[Task item] Search the entries below for the word "superfamily" and copy each line that has it.

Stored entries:

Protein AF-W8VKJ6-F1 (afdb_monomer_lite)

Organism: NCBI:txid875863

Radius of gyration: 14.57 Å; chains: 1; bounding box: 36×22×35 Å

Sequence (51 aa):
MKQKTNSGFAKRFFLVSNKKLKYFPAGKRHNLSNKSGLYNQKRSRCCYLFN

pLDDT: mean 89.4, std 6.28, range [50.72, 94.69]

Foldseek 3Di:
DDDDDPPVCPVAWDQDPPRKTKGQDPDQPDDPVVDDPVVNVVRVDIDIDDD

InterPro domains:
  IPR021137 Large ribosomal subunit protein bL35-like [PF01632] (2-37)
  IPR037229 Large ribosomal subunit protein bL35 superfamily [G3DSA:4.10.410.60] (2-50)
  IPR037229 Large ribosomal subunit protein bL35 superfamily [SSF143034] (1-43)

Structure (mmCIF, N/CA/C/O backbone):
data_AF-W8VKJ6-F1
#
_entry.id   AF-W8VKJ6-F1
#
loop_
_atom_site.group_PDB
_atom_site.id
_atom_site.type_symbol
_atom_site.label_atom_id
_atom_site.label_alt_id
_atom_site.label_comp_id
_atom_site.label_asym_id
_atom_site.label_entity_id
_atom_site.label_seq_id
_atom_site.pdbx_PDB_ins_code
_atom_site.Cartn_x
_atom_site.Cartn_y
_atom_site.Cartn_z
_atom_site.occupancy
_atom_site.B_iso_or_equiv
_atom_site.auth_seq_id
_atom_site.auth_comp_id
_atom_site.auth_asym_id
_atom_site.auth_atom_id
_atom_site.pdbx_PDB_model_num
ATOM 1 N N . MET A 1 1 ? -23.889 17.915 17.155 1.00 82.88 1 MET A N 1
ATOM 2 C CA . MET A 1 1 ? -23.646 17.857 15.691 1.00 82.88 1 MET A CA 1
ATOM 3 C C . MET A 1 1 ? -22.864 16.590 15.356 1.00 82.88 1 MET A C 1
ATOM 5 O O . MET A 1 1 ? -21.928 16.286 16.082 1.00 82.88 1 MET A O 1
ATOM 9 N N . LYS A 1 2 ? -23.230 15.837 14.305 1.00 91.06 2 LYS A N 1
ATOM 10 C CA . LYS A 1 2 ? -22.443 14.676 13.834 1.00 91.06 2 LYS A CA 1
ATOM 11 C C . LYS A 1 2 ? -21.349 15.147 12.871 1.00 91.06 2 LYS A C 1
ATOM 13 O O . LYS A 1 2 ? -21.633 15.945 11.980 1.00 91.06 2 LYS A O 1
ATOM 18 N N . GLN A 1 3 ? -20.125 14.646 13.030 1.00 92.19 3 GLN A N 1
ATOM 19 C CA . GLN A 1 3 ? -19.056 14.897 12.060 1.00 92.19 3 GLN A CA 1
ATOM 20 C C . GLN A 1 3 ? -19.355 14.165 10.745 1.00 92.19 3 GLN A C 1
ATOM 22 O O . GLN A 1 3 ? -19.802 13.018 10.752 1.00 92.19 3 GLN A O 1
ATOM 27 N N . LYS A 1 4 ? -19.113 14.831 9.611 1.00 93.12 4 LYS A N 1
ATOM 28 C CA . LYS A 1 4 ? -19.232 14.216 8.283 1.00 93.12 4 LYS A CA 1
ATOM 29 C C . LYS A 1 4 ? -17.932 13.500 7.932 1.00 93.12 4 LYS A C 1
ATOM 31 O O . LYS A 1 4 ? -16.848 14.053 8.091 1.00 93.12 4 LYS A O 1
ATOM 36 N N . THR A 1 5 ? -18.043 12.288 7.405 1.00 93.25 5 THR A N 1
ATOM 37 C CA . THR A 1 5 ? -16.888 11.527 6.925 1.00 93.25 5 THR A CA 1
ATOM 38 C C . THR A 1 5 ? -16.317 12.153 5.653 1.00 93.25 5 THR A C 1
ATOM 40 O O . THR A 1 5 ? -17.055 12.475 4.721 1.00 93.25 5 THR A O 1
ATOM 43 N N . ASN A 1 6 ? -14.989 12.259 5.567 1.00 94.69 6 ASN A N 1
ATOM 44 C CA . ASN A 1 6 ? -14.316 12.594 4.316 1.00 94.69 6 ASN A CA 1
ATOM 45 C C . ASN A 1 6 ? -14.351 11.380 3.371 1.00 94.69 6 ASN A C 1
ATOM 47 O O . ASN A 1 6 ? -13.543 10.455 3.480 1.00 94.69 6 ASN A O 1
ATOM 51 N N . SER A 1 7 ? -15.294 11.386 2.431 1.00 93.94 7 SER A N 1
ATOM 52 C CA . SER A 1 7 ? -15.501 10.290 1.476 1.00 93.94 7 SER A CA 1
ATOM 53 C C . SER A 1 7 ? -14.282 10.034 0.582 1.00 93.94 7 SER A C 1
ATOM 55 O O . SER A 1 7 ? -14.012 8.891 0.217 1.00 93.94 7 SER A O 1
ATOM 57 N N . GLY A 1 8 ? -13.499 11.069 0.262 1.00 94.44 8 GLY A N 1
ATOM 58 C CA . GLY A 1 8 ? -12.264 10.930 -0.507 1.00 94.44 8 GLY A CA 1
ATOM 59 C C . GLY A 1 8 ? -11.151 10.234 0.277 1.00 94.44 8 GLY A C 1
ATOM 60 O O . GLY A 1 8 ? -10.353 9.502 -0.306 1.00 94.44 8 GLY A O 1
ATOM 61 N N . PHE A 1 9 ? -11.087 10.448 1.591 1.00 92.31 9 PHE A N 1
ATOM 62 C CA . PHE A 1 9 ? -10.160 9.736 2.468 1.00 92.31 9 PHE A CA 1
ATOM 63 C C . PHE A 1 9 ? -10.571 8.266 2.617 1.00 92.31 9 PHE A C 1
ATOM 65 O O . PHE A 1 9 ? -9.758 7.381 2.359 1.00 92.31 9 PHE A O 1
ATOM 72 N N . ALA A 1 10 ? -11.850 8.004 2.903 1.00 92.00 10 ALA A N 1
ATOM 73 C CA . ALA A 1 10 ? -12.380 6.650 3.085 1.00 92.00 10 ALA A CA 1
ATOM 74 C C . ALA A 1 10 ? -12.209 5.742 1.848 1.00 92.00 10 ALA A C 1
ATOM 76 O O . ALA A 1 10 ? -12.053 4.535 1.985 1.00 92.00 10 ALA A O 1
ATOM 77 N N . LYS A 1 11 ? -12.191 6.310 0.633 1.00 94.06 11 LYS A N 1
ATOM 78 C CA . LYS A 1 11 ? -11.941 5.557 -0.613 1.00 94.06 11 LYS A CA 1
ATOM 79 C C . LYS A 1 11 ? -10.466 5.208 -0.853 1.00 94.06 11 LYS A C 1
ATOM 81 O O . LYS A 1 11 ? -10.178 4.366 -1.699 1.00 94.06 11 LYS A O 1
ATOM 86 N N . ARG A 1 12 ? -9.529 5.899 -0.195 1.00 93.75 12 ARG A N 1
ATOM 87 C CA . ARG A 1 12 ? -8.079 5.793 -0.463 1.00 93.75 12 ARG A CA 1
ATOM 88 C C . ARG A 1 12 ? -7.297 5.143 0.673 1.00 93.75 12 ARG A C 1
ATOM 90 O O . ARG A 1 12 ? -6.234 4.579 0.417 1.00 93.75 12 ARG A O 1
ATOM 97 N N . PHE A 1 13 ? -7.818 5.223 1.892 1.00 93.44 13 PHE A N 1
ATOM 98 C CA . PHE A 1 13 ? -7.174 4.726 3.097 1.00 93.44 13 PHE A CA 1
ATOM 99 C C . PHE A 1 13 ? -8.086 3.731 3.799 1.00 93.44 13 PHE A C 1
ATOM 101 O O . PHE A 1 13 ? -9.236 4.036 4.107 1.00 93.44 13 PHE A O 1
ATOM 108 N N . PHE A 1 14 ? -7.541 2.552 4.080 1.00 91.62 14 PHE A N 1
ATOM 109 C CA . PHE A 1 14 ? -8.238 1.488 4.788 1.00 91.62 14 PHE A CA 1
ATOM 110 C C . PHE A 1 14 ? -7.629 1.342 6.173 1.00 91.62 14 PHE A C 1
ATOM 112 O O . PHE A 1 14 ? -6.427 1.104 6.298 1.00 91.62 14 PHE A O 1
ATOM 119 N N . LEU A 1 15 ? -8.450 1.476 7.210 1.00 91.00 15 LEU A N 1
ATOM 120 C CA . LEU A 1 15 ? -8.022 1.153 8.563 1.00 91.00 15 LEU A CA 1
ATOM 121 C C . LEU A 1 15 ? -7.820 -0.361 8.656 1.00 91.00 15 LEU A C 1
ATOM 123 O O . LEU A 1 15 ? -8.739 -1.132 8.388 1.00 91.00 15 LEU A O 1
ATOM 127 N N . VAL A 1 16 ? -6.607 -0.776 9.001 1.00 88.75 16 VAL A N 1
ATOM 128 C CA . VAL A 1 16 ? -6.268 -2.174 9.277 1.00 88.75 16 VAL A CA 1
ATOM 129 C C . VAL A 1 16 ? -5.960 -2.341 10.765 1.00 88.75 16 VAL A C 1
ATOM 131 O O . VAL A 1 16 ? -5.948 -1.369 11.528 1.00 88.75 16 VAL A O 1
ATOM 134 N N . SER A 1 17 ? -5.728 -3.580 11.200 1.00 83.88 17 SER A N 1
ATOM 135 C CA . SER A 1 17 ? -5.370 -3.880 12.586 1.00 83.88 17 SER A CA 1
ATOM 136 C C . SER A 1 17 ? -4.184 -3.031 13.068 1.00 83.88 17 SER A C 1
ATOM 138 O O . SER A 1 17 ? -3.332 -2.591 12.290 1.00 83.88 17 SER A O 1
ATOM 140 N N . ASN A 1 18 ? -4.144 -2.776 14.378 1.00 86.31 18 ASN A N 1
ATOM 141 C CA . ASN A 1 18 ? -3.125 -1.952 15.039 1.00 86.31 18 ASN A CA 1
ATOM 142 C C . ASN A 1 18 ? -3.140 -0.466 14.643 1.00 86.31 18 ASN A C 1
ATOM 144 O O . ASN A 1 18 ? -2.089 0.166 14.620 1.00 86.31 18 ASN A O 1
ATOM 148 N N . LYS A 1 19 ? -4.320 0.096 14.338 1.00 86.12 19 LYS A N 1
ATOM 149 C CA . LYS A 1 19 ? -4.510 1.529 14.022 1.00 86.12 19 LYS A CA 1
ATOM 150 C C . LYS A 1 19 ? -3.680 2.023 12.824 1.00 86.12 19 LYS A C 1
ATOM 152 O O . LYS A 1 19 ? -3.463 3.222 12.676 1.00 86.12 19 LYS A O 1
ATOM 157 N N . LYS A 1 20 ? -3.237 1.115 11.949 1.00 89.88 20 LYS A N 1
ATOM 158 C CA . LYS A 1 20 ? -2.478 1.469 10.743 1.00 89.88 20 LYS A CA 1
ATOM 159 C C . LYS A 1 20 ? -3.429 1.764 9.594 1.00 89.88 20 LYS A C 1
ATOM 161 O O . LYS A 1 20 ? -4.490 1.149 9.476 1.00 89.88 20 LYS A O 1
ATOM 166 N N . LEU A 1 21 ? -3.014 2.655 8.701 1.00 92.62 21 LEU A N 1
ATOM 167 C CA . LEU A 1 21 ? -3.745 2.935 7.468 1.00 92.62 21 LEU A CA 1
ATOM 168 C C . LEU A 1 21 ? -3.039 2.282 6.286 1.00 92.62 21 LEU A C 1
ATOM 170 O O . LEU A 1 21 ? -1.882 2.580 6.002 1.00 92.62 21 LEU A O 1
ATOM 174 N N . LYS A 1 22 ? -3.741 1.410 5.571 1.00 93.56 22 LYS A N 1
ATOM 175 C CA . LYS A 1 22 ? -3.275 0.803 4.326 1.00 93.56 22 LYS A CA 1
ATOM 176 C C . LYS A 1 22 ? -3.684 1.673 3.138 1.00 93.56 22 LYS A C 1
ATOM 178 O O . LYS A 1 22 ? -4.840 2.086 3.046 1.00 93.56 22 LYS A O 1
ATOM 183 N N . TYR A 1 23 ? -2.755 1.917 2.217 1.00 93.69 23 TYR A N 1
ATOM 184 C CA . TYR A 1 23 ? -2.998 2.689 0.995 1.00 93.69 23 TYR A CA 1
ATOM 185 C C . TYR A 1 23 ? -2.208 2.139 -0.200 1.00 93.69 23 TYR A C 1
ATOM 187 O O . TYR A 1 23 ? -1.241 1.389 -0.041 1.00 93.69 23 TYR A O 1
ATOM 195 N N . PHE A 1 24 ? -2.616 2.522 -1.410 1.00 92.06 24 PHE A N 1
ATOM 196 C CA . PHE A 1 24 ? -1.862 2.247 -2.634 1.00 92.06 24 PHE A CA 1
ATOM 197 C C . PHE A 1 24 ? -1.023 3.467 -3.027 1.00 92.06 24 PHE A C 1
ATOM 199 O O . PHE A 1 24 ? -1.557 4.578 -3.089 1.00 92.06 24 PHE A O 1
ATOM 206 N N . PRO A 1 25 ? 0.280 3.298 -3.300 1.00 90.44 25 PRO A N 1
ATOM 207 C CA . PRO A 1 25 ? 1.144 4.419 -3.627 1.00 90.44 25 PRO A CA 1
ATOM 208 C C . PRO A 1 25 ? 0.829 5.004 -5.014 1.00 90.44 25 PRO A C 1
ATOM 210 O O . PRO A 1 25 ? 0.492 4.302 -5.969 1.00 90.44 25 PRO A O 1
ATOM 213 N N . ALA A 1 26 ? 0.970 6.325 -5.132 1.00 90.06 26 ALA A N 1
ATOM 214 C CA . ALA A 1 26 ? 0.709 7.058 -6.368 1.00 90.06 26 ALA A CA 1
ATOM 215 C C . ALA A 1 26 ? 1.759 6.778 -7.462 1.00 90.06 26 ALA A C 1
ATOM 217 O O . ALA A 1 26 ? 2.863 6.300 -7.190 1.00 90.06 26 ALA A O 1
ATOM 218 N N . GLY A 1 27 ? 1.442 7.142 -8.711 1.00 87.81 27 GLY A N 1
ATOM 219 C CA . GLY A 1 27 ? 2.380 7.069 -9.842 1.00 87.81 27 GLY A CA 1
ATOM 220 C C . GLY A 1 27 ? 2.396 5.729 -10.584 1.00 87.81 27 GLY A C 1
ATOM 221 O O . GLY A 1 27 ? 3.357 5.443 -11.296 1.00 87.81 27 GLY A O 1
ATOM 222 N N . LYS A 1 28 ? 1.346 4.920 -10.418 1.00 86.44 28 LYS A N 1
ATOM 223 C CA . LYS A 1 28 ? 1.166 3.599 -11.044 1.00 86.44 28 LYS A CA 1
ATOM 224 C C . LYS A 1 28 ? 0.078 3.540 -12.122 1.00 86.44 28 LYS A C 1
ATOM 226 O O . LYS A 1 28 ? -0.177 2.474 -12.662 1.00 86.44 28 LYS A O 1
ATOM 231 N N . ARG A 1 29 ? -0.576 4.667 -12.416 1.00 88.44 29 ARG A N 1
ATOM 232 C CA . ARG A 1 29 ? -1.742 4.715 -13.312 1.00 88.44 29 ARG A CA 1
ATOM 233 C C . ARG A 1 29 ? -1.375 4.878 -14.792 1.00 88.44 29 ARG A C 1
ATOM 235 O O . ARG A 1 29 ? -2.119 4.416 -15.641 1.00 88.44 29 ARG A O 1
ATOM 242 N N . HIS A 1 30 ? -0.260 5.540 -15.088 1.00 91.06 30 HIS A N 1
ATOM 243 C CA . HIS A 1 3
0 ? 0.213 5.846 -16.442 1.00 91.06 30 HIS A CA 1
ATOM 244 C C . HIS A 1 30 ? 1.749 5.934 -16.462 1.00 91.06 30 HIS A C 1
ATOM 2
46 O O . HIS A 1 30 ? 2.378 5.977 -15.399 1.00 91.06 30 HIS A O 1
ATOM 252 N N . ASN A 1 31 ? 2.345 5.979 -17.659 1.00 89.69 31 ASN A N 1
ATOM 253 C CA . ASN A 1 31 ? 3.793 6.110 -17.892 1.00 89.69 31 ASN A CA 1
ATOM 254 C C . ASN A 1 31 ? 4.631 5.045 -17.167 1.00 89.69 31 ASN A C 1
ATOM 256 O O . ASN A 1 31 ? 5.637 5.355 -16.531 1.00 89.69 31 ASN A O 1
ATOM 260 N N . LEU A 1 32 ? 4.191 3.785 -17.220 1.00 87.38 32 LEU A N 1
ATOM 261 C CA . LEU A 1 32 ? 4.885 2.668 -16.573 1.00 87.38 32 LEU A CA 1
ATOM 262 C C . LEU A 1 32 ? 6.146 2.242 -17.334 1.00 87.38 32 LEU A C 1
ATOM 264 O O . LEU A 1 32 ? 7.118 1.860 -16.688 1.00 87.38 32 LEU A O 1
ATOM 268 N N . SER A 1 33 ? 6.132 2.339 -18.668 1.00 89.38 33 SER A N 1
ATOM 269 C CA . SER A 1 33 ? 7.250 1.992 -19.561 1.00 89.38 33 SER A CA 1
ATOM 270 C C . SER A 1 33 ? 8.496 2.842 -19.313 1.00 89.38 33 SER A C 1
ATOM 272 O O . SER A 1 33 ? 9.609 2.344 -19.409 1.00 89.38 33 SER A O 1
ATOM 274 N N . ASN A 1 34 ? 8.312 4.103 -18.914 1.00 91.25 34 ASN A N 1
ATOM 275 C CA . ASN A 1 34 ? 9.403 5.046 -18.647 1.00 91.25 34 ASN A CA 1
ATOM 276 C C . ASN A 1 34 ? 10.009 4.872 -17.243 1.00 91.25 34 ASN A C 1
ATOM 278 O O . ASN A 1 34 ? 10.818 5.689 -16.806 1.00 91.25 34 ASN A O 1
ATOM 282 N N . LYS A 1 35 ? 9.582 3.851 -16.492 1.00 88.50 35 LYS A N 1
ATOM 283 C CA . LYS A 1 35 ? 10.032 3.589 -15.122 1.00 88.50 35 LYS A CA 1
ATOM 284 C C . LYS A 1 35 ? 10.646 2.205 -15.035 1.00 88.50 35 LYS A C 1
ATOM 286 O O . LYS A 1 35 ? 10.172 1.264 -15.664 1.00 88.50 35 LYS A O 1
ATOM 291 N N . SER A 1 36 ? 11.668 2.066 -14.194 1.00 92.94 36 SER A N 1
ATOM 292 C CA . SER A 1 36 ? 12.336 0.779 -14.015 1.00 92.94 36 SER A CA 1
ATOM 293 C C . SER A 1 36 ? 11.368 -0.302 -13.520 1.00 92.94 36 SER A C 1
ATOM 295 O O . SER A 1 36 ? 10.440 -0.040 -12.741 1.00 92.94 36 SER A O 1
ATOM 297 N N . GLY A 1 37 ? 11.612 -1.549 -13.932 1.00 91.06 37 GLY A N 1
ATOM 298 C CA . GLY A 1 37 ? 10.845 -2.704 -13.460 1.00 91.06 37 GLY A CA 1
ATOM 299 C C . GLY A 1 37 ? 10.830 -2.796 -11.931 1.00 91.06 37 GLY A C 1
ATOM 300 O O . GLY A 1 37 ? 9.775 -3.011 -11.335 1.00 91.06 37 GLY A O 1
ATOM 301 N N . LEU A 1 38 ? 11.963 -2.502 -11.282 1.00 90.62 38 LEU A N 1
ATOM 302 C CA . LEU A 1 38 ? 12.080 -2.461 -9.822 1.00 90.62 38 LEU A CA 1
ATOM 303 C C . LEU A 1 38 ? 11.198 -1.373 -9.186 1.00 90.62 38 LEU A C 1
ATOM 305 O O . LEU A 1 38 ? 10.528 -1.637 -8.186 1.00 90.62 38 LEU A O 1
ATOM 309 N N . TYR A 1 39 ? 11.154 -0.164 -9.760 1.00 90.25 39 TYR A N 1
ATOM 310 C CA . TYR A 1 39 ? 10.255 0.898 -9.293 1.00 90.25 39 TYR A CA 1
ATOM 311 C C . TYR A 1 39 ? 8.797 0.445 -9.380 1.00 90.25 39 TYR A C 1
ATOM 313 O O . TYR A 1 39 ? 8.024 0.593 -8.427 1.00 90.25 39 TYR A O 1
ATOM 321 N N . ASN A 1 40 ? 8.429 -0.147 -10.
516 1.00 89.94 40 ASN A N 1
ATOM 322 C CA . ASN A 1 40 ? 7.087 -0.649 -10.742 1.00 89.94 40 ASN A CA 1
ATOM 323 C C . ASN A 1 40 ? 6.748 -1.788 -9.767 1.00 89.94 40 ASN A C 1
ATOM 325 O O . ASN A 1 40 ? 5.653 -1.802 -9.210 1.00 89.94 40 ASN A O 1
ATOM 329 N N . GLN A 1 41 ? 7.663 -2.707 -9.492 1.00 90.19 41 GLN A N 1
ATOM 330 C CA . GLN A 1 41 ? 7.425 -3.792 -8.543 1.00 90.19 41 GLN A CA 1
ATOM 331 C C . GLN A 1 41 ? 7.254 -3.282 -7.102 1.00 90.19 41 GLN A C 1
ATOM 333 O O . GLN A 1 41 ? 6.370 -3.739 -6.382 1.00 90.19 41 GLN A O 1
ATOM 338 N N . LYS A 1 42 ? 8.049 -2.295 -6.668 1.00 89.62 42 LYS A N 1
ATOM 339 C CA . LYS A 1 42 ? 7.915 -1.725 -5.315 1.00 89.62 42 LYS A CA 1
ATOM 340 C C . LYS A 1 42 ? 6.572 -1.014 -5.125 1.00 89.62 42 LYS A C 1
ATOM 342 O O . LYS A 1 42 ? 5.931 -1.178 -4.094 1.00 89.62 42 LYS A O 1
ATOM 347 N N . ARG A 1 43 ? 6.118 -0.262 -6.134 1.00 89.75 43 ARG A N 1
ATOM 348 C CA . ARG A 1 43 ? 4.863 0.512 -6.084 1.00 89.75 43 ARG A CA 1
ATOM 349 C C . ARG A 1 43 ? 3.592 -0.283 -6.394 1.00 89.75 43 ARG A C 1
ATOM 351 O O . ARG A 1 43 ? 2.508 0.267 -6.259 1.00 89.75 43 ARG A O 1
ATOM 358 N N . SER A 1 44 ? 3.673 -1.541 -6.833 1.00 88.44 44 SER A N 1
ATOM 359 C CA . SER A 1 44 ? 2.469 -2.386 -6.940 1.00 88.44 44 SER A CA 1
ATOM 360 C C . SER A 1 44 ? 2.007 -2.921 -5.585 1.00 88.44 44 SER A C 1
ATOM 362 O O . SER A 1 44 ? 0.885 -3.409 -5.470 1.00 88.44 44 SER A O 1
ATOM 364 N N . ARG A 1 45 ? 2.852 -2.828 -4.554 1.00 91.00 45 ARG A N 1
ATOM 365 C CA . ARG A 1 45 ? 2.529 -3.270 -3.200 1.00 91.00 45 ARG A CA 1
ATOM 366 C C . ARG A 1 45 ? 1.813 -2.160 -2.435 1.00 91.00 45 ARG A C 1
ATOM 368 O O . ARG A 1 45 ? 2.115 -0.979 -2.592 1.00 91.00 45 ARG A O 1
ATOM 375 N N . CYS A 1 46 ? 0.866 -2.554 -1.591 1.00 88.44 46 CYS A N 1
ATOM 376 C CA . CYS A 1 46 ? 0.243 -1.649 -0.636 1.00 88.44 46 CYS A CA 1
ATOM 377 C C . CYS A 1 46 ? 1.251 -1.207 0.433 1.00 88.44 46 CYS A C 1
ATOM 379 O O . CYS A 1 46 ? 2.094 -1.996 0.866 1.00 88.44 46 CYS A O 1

[Your response]
  IPR037229 Large ribosomal subunit protein bL35 superfamily [G3DSA:4.10.410.60] (2-50)
  IPR037229 Large ribosomal subunit protein bL35 superfamily [SSF143034] (1-43)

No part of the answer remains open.